Pursuing his goals to preserve the environment, Adair is mounting a forestry bank, funded by the Japanese government, to allow farmers to borrow seedlings on credit and repay the bank once the trees are in production. To stimulate the process, he is launching a campaign called SOS-Cerrado, which involves the public. The idea is to preserve the native plants of the area. A publicity poster shows sapling tree growing out of a young person's hand, and the text reads, "I planted a change."

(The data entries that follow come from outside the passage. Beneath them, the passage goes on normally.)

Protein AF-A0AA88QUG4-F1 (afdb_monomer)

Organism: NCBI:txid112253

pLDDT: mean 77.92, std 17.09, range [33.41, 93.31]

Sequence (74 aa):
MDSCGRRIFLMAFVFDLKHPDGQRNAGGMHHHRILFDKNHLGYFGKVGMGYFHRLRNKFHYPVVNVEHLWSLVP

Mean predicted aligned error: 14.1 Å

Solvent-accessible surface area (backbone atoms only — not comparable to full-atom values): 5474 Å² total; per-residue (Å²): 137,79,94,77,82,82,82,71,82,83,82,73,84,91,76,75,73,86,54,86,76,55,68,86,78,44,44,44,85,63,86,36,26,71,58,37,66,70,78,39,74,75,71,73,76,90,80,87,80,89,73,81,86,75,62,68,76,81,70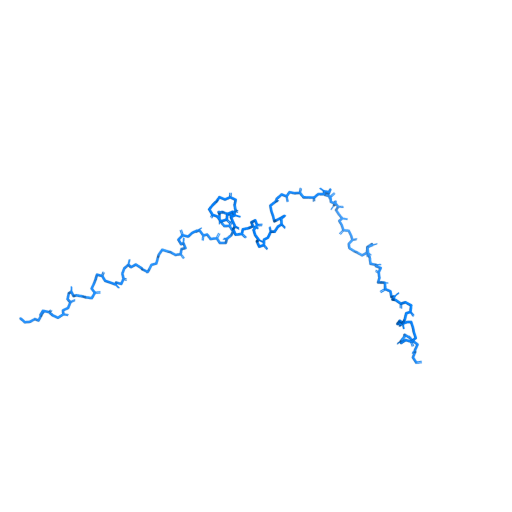,70,72,88,84,80,60,79,88,60,53,73,76,74,59,131

Structure (mmCIF, N/CA/C/O backbone):
data_AF-A0AA88QUG4-F1
#
_entry.id   AF-A0AA88QUG4-F1
#
loop_
_atom_site.group_PDB
_atom_site.id
_atom_site.type_symbol
_atom_site.label_atom_id
_atom_site.label_alt_id
_atom_site.label_comp_id
_atom_site.label_asym_id
_atom_site.label_entity_id
_atom_site.label_seq_id
_atom_site.pdbx_PDB_ins_code
_atom_site.Cartn_x
_atom_site.Cartn_y
_atom_site.Cartn_z
_atom_site.occupancy
_atom_site.B_iso_or_equiv
_atom_site.auth_seq_id
_atom_site.auth_comp_id
_atom_site.auth_asym_id
_atom_site.auth_atom_id
_atom_site.pdbx_PDB_model_num
ATOM 1 N N . MET A 1 1 ? 47.246 -42.446 -29.383 1.00 47.38 1 MET A N 1
ATOM 2 C CA . MET A 1 1 ? 46.050 -42.909 -28.651 1.00 47.38 1 MET A CA 1
ATOM 3 C C . MET A 1 1 ? 46.095 -42.117 -27.351 1.00 47.38 1 MET A C 1
ATOM 5 O O . MET A 1 1 ? 47.137 -42.147 -26.727 1.00 47.38 1 MET A O 1
ATOM 9 N N . ASP A 1 2 ? 45.225 -41.142 -27.077 1.00 33.41 2 ASP A N 1
ATOM 10 C CA . ASP A 1 2 ? 43.773 -41.306 -26.993 1.00 33.41 2 ASP A CA 1
ATOM 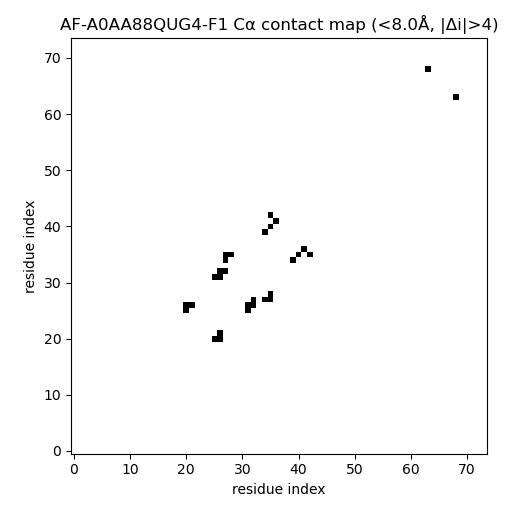11 C C . ASP A 1 2 ? 42.982 -40.078 -27.465 1.00 33.41 2 ASP A C 1
ATOM 13 O O . ASP A 1 2 ? 43.140 -38.951 -26.993 1.00 33.41 2 ASP A O 1
ATOM 17 N N . SER A 1 3 ? 42.056 -40.334 -28.385 1.00 44.16 3 SER A N 1
ATOM 18 C CA . SER A 1 3 ? 41.097 -39.383 -28.955 1.00 44.16 3 SER A CA 1
ATOM 19 C C . SER A 1 3 ? 39.889 -39.115 -28.035 1.00 44.16 3 SER A C 1
ATOM 21 O O . SER A 1 3 ? 38.814 -38.784 -28.526 1.00 44.16 3 SER A O 1
ATOM 23 N N . CYS A 1 4 ? 40.025 -39.269 -26.713 1.00 51.50 4 CYS A N 1
ATOM 24 C CA . CYS A 1 4 ? 38.876 -39.331 -25.795 1.00 51.50 4 CYS A CA 1
ATOM 25 C C . CYS A 1 4 ? 38.533 -37.998 -25.084 1.00 51.50 4 CYS A C 1
ATOM 27 O O . CYS A 1 4 ? 37.417 -37.814 -24.614 1.00 51.50 4 CYS A O 1
ATOM 29 N N . GLY A 1 5 ? 39.445 -37.020 -25.026 1.00 45.06 5 GLY A N 1
ATOM 30 C CA . GLY A 1 5 ? 39.298 -35.883 -24.094 1.00 45.06 5 GLY A CA 1
ATOM 31 C C . GLY A 1 5 ? 38.744 -34.558 -24.639 1.00 45.06 5 GLY A C 1
ATOM 32 O O . GLY A 1 5 ? 38.590 -33.615 -23.870 1.00 45.06 5 GLY A O 1
ATOM 33 N N . ARG A 1 6 ? 38.484 -34.416 -25.947 1.00 48.16 6 ARG A N 1
ATOM 34 C CA . ARG A 1 6 ? 38.233 -33.091 -26.573 1.00 48.16 6 ARG A CA 1
ATOM 35 C C . ARG A 1 6 ? 36.818 -32.857 -27.104 1.00 48.16 6 ARG A C 1
ATOM 37 O O . ARG A 1 6 ? 36.602 -31.917 -27.860 1.00 48.16 6 ARG A O 1
ATOM 44 N N . ARG A 1 7 ? 35.839 -33.673 -26.697 1.00 43.78 7 ARG A N 1
ATOM 45 C CA . ARG A 1 7 ? 34.433 -33.525 -27.130 1.00 43.78 7 ARG A CA 1
ATOM 46 C C . ARG A 1 7 ? 33.444 -33.124 -26.034 1.00 43.78 7 ARG A C 1
ATOM 48 O 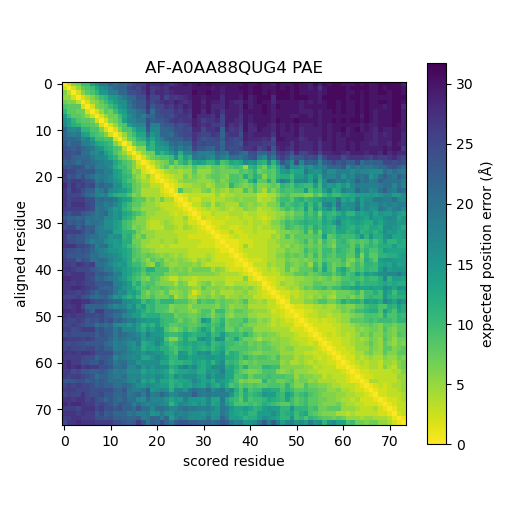O . ARG A 1 7 ? 32.252 -33.085 -26.302 1.00 43.78 7 ARG A O 1
ATOM 55 N N . ILE A 1 8 ? 33.930 -32.782 -24.839 1.00 47.12 8 ILE A N 1
ATOM 56 C CA . ILE A 1 8 ? 33.094 -32.319 -23.712 1.00 47.12 8 ILE A CA 1
ATOM 57 C C . ILE A 1 8 ? 33.244 -30.797 -23.480 1.00 47.12 8 ILE A C 1
ATOM 59 O O . ILE A 1 8 ? 32.479 -30.195 -22.740 1.00 47.12 8 ILE A O 1
ATOM 63 N N . PHE A 1 9 ? 34.171 -30.129 -24.179 1.00 37.22 9 PHE A N 1
ATOM 64 C CA . PHE A 1 9 ? 34.454 -28.697 -23.994 1.00 37.22 9 PHE A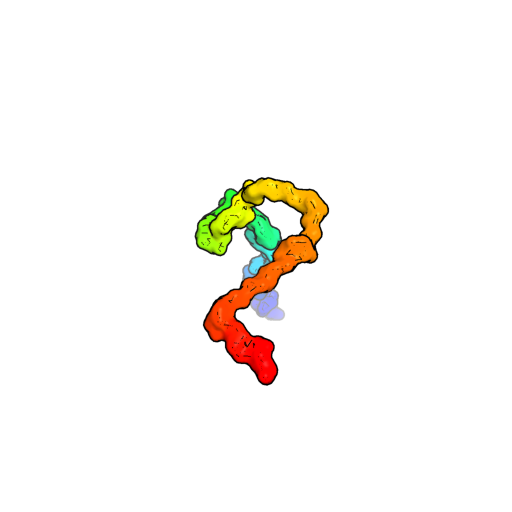 CA 1
ATOM 65 C C . PHE A 1 9 ? 33.548 -27.726 -24.778 1.00 37.22 9 PHE A C 1
ATOM 67 O O . PHE A 1 9 ? 33.751 -26.521 -24.676 1.00 37.22 9 PHE A O 1
ATOM 74 N N . LEU A 1 10 ? 3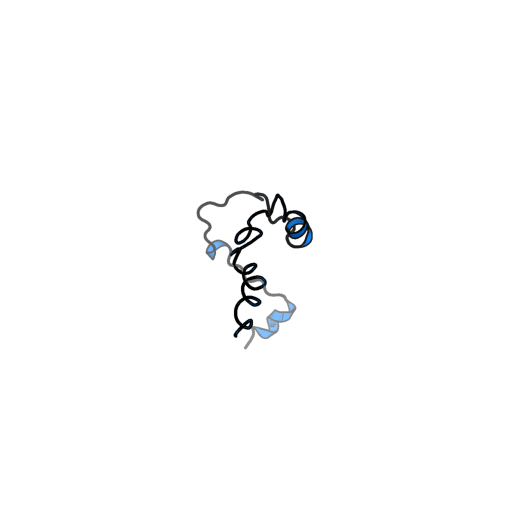2.551 -28.201 -25.540 1.00 50.16 10 LEU A N 1
ATOM 75 C CA . LEU A 1 10 ? 31.699 -27.324 -26.367 1.00 50.16 10 LEU A CA 1
ATOM 76 C C . LEU A 1 10 ? 30.216 -27.293 -25.963 1.00 50.16 10 LEU A C 1
ATOM 78 O O . LEU A 1 10 ? 29.435 -26.635 -26.631 1.00 50.16 10 LEU A O 1
ATOM 82 N N . MET A 1 11 ? 29.791 -27.972 -24.895 1.00 48.75 11 MET A N 1
ATOM 83 C CA . MET A 1 11 ? 28.363 -28.033 -24.518 1.00 48.75 11 MET A CA 1
ATOM 84 C C . MET A 1 11 ? 28.118 -27.756 -23.026 1.00 48.75 11 MET A C 1
ATOM 86 O O . MET A 1 11 ? 27.149 -28.235 -22.456 1.00 48.75 11 MET A O 1
ATOM 90 N N . ALA A 1 12 ? 29.001 -26.994 -22.374 1.00 50.62 12 ALA A N 1
ATOM 91 C CA . ALA A 1 12 ? 28.837 -26.591 -20.970 1.00 50.62 12 ALA A CA 1
ATOM 92 C C . ALA A 1 12 ? 29.243 -25.126 -20.705 1.00 50.62 12 ALA A C 1
ATOM 94 O O . ALA A 1 12 ? 29.596 -24.772 -19.589 1.00 50.62 12 ALA A O 1
ATOM 95 N N . PHE A 1 13 ? 29.198 -24.266 -21.730 1.00 42.38 13 PHE A N 1
ATOM 96 C CA . PHE A 1 13 ? 29.524 -22.833 -21.625 1.00 42.38 13 PHE A CA 1
ATOM 97 C C . PHE A 1 13 ? 28.329 -21.901 -21.901 1.00 42.38 13 PHE A C 1
ATOM 99 O O . PHE A 1 13 ? 28.513 -20.709 -22.120 1.00 42.38 13 PHE A O 1
ATOM 106 N N . VAL A 1 14 ? 27.093 -22.411 -21.864 1.00 59.06 14 VAL A N 1
ATOM 107 C CA . VAL A 1 14 ? 25.871 -21.576 -21.857 1.00 59.06 14 VAL A CA 1
ATOM 108 C C . VAL A 1 14 ? 25.185 -21.693 -20.493 1.00 59.06 14 VAL A C 1
ATOM 110 O O . VAL A 1 14 ? 24.005 -21.990 -20.386 1.00 59.06 14 VAL A O 1
ATOM 113 N N . PHE A 1 15 ? 25.952 -21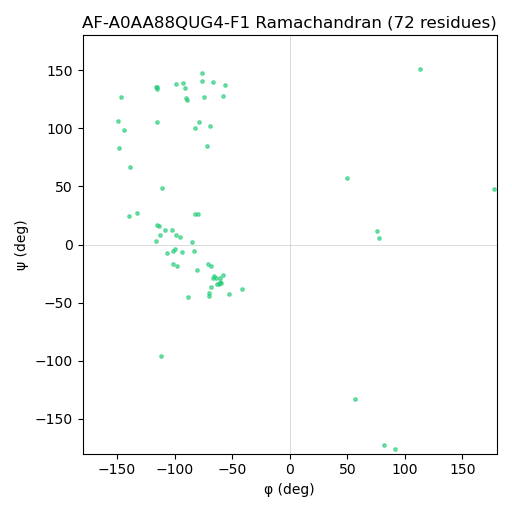.535 -19.419 1.00 54.12 15 PHE A N 1
ATOM 114 C CA . PHE A 1 15 ? 25.435 -21.459 -18.053 1.00 54.12 15 PHE A CA 1
ATOM 115 C C . PHE A 1 15 ? 26.373 -20.547 -17.258 1.00 54.12 15 PHE A C 1
ATOM 117 O O . PHE A 1 15 ? 27.349 -21.025 -16.701 1.00 54.12 15 PHE A O 1
ATOM 124 N N . ASP A 1 16 ? 26.170 -19.228 -17.372 1.00 54.94 16 ASP A N 1
ATOM 125 C CA . ASP A 1 16 ? 26.143 -18.267 -16.244 1.00 54.94 16 ASP A CA 1
ATOM 126 C C . ASP A 1 16 ? 25.959 -16.807 -16.736 1.00 54.94 16 ASP A C 1
ATOM 128 O O . ASP A 1 16 ? 26.652 -15.874 -16.324 1.00 54.94 16 ASP A O 1
ATOM 132 N N . LEU A 1 17 ? 24.992 -16.556 -17.632 1.00 59.41 17 LEU A N 1
ATOM 133 C CA . LEU A 1 17 ? 24.438 -15.201 -17.767 1.00 59.41 17 LEU A CA 1
ATOM 134 C C . LEU A 1 17 ? 23.581 -14.962 -16.521 1.00 59.41 17 LEU A C 1
ATOM 136 O O . LEU A 1 17 ? 22.389 -15.250 -16.525 1.00 59.41 17 LEU A O 1
ATOM 140 N N . LYS A 1 18 ? 24.226 -14.522 -15.434 1.00 74.81 18 LYS A N 1
ATOM 141 C CA . LYS A 1 18 ? 23.687 -14.506 -14.061 1.00 74.81 18 LYS A CA 1
ATOM 142 C C . LYS A 1 18 ? 22.225 -14.063 -13.941 1.00 74.81 18 LYS A C 1
ATOM 144 O O . LYS A 1 18 ? 21.511 -14.657 -13.149 1.00 74.81 18 LYS A O 1
ATOM 149 N N . HIS A 1 19 ? 21.769 -13.076 -14.719 1.00 76.94 19 HIS A N 1
ATOM 150 C CA . HIS A 1 19 ? 20.339 -12.802 -14.912 1.00 76.94 19 HIS A CA 1
ATOM 151 C C . HIS A 1 19 ? 20.099 -12.228 -16.326 1.00 76.94 19 HIS A C 1
ATOM 153 O O . HIS A 1 19 ? 20.458 -11.070 -16.555 1.00 76.94 19 HIS A O 1
ATOM 159 N N . PRO A 1 20 ? 19.526 -12.993 -17.277 1.00 77.38 20 PRO A N 1
ATOM 160 C CA . PRO A 1 20 ? 19.408 -12.575 -18.680 1.00 77.38 20 PRO A CA 1
ATOM 161 C C . PRO A 1 20 ? 18.461 -11.382 -18.903 1.00 77.38 20 PRO A C 1
ATOM 163 O O . PRO A 1 20 ? 18.707 -10.578 -19.793 1.00 77.38 20 PRO A O 1
ATOM 166 N N . ASP A 1 21 ? 17.440 -11.213 -18.060 1.00 73.88 21 ASP A N 1
ATOM 167 C CA . ASP A 1 21 ? 16.402 -10.175 -18.208 1.00 73.88 21 ASP A CA 1
ATOM 168 C C . ASP A 1 21 ? 16.505 -9.038 -17.173 1.00 73.88 21 ASP A C 1
ATOM 170 O O . ASP A 1 21 ? 15.608 -8.199 -17.032 1.00 73.88 21 ASP A O 1
ATOM 174 N N . GLY A 1 22 ? 17.630 -8.981 -16.454 1.00 82.00 22 GLY A N 1
ATOM 175 C CA . GLY A 1 22 ? 17.862 -8.044 -15.359 1.00 82.00 22 GLY A CA 1
ATOM 176 C C . GLY A 1 22 ? 17.462 -8.606 -13.993 1.00 82.00 22 GLY A 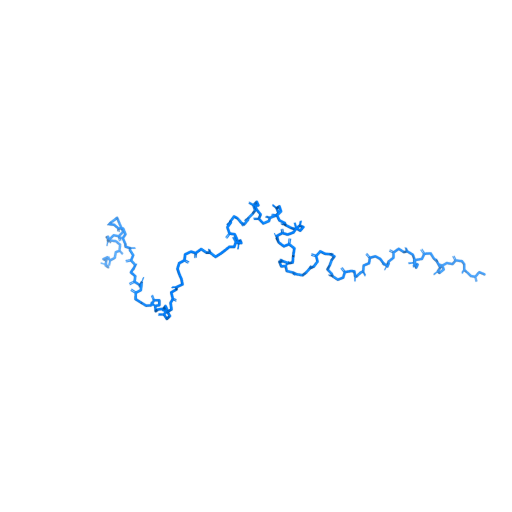C 1
ATOM 177 O O . GLY A 1 22 ? 17.120 -9.775 -13.842 1.00 82.00 22 GLY A O 1
ATOM 178 N N . GLN A 1 23 ? 17.568 -7.776 -12.956 1.00 80.69 23 GLN A N 1
ATOM 179 C CA . GLN A 1 23 ? 17.382 -8.203 -11.570 1.00 80.69 23 GLN A CA 1
ATOM 180 C C . GLN A 1 23 ? 16.156 -7.536 -10.939 1.00 80.69 23 GLN A C 1
ATOM 182 O O . GLN A 1 23 ? 15.974 -6.322 -11.048 1.00 80.69 23 GLN A O 1
ATOM 187 N N . ARG A 1 24 ? 15.342 -8.323 -10.220 1.00 83.50 24 ARG A N 1
ATOM 188 C CA . ARG A 1 24 ? 14.090 -7.869 -9.578 1.00 83.50 24 ARG A CA 1
ATOM 189 C C . ARG A 1 24 ? 13.140 -7.255 -10.620 1.00 83.50 24 ARG A C 1
ATOM 191 O O . ARG A 1 24 ? 12.953 -7.837 -11.675 1.00 83.50 24 ARG A O 1
ATOM 198 N N . ASN A 1 25 ? 12.550 -6.091 -10.352 1.00 80.62 25 ASN A N 1
ATOM 199 C CA . ASN A 1 25 ? 11.531 -5.473 -11.211 1.00 80.62 25 ASN A CA 1
ATOM 200 C C . ASN A 1 25 ? 12.131 -4.686 -12.393 1.00 80.62 25 ASN A C 1
ATOM 202 O O . ASN A 1 25 ? 11.530 -3.717 -12.871 1.00 80.62 25 ASN A O 1
ATOM 206 N N . ALA A 1 26 ? 13.332 -5.062 -12.840 1.00 84.06 26 ALA A N 1
ATOM 207 C CA . ALA A 1 26 ? 13.946 -4.498 -14.033 1.00 84.06 26 ALA A CA 1
ATOM 208 C C . ALA A 1 26 ? 13.006 -4.692 -15.232 1.00 84.06 26 ALA A C 1
ATOM 210 O O . ALA A 1 26 ? 12.370 -5.729 -15.369 1.00 84.06 26 ALA A O 1
ATOM 211 N N . GLY A 1 27 ? 12.865 -3.666 -16.074 1.00 85.62 27 GLY A N 1
ATOM 212 C CA . GLY A 1 27 ? 12.056 -3.761 -17.292 1.00 85.62 27 GLY A CA 1
ATOM 213 C C . GLY A 1 27 ? 10.543 -3.682 -17.122 1.00 85.62 27 GLY A C 1
ATOM 214 O O . GLY A 1 27 ? 9.832 -3.835 -18.113 1.00 85.62 27 GLY A O 1
ATOM 215 N N . GLY A 1 28 ? 10.025 -3.419 -15.920 1.00 84.56 28 GLY A N 1
ATOM 216 C CA . GLY A 1 28 ? 8.585 -3.478 -15.653 1.00 84.56 28 GLY A CA 1
ATOM 217 C C . GLY A 1 28 ? 7.697 -2.561 -16.507 1.00 84.56 28 GLY A C 1
ATOM 218 O O . GLY A 1 28 ? 6.555 -2.916 -16.760 1.00 84.56 28 GLY A O 1
ATOM 219 N N . MET A 1 29 ? 8.218 -1.438 -17.018 1.00 85.56 29 MET A N 1
ATOM 220 C CA . MET A 1 29 ? 7.512 -0.568 -17.983 1.00 85.56 29 MET A CA 1
ATOM 221 C C . MET A 1 29 ? 7.964 -0.755 -19.441 1.00 85.56 29 MET A C 1
ATOM 223 O O . MET A 1 29 ? 7.390 -0.145 -20.341 1.00 85.56 29 MET A O 1
ATOM 227 N N . HIS A 1 30 ? 8.992 -1.570 -19.681 1.00 87.00 30 HIS A N 1
ATOM 228 C CA . HIS A 1 30 ? 9.596 -1.767 -20.997 1.00 87.00 30 HIS A CA 1
ATOM 229 C C . HIS A 1 30 ? 9.310 -3.182 -21.515 1.00 87.00 30 HIS A C 1
ATOM 231 O O . HIS A 1 30 ? 8.225 -3.425 -22.042 1.00 87.00 30 HIS A O 1
ATOM 237 N N . HIS A 1 31 ? 10.225 -4.136 -21.324 1.00 87.50 31 HIS A N 1
ATOM 238 C CA . HIS A 1 31 ? 10.084 -5.507 -21.829 1.00 87.50 31 HIS A CA 1
ATOM 239 C C . HIS A 1 31 ? 9.184 -6.406 -20.968 1.00 87.50 31 HIS A C 1
ATOM 241 O O . HIS A 1 31 ? 8.585 -7.341 -21.490 1.00 87.50 31 HIS A O 1
ATOM 247 N N . HIS A 1 32 ? 8.985 -6.085 -19.687 1.00 86.75 32 HIS A N 1
ATOM 248 C CA . HIS A 1 32 ? 8.066 -6.809 -18.796 1.00 86.75 32 HIS A CA 1
ATOM 249 C C . HIS A 1 32 ? 6.698 -6.135 -18.629 1.00 86.75 32 HIS A C 1
ATOM 251 O O . HIS A 1 32 ? 5.883 -6.594 -17.830 1.00 86.75 32 HIS A O 1
ATOM 257 N N . ARG A 1 33 ? 6.392 -5.090 -19.405 1.00 86.25 33 ARG A N 1
ATOM 258 C CA . ARG A 1 33 ? 5.139 -4.330 -19.281 1.00 86.25 33 ARG A CA 1
ATOM 259 C C . ARG A 1 33 ? 3.885 -5.201 -19.332 1.00 86.25 33 ARG A C 1
ATOM 261 O O . ARG A 1 33 ? 2.993 -5.049 -18.508 1.00 86.25 33 ARG A O 1
ATOM 268 N N . ILE A 1 34 ? 3.850 -6.168 -20.246 1.00 85.94 34 ILE A N 1
ATOM 269 C CA . ILE A 1 34 ? 2.701 -7.068 -20.419 1.00 85.94 34 ILE A CA 1
ATOM 270 C C . ILE A 1 34 ? 2.439 -7.899 -19.151 1.00 85.94 34 ILE A C 1
ATOM 272 O O . ILE A 1 34 ? 1.286 -8.194 -18.841 1.00 85.94 34 ILE A O 1
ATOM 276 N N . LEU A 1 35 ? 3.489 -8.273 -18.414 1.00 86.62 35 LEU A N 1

Adair has set up an Environmental Training Center to serve both as a hub for existing nuclei and a base for national expansion through training Brazil's environmental educators in the Pro-Cerrado model. In partnership with the Foundation for Children and Adolescents and the Goias State Secretary of Sports, Pro-Cerrado located an urban eyesore, a stadium that had been in disuse for eight years, and transformed the top floor into classrooms. Adair's youth brigades cleaned out the space and prepared it for renovation. Now the site houses the Professional Training Program, where courses began in August 1998. Pro-Cerrado's young people will continue to maintain the building and the walkways, swimming pool, and surrounding gardens. Pro-Cerrado publishes a bimonthly newsletter, with 5,000 copies, covering its activities. Recently Adair implemented an "800" phone line to answer questions and respond to the demand for information about the organization.

The Person

Adair comes from a family of modest means from Rio Grande do Sul State in southern Brazil. After losing his father in his teens, Adair, his mother and four brothers moved to Goiás, where he finished high school. After high school, he had to work full-time to contribute to the family income, a sadness for him as he had a desire to study. He was able, however, to pursue his field of interest, communications, by landing a job at an advertising and public relations firm. Within a few years, at the age of 21, he started his own firm, which he ran successfully until leaving it to devote himself full-time to the Pro-Cerrado Foundation.

As is often the case with novel combinations of social institutions and fields, this one emerged from Adair's life experience. As an advertiser and public relations professional, he developed a client base among the leading comanies of Goiás State. Many of the advertisements he created were set in the beautiful landscapes of the Cerrado. Slowly, he became interested in these landscapes and then began to see their devatstation. He studied the Cerrado in night courses at the university, placating his long pent-up desire for the advanced education that he could not obtain as a youth because of his family's modest means.

At the same time, he was volunteering in a program working with disadvantaged youth, many of them recent arrivals in the city who were living on the streets. He came to know these children, their families, and their communities exceptionally well - and is trusted by them. His commitment to disadvantaged youth converged with his growing interest in the environment as he learned about the rural roots of most of these children and came to understand the context of their rootlessness in the "city." This insight spurred him to begin his environmental education lectures in the local schools. His first step was to begin to give slide show lectures in the schools about the Cerrado. Thinking all the time about how to do more to protect the environment, and seeing how difficult it was for parents and pupils to feel any commitment to environmental issues or with education in general because their basic concerns were employment and health, his idea to link environmental education with youth employment was born. In the Pro-Cerrado Foundation, Adair has found the integration of his passion for the environment, his commitment to disadvantaged youth and his professional talents as a communicator.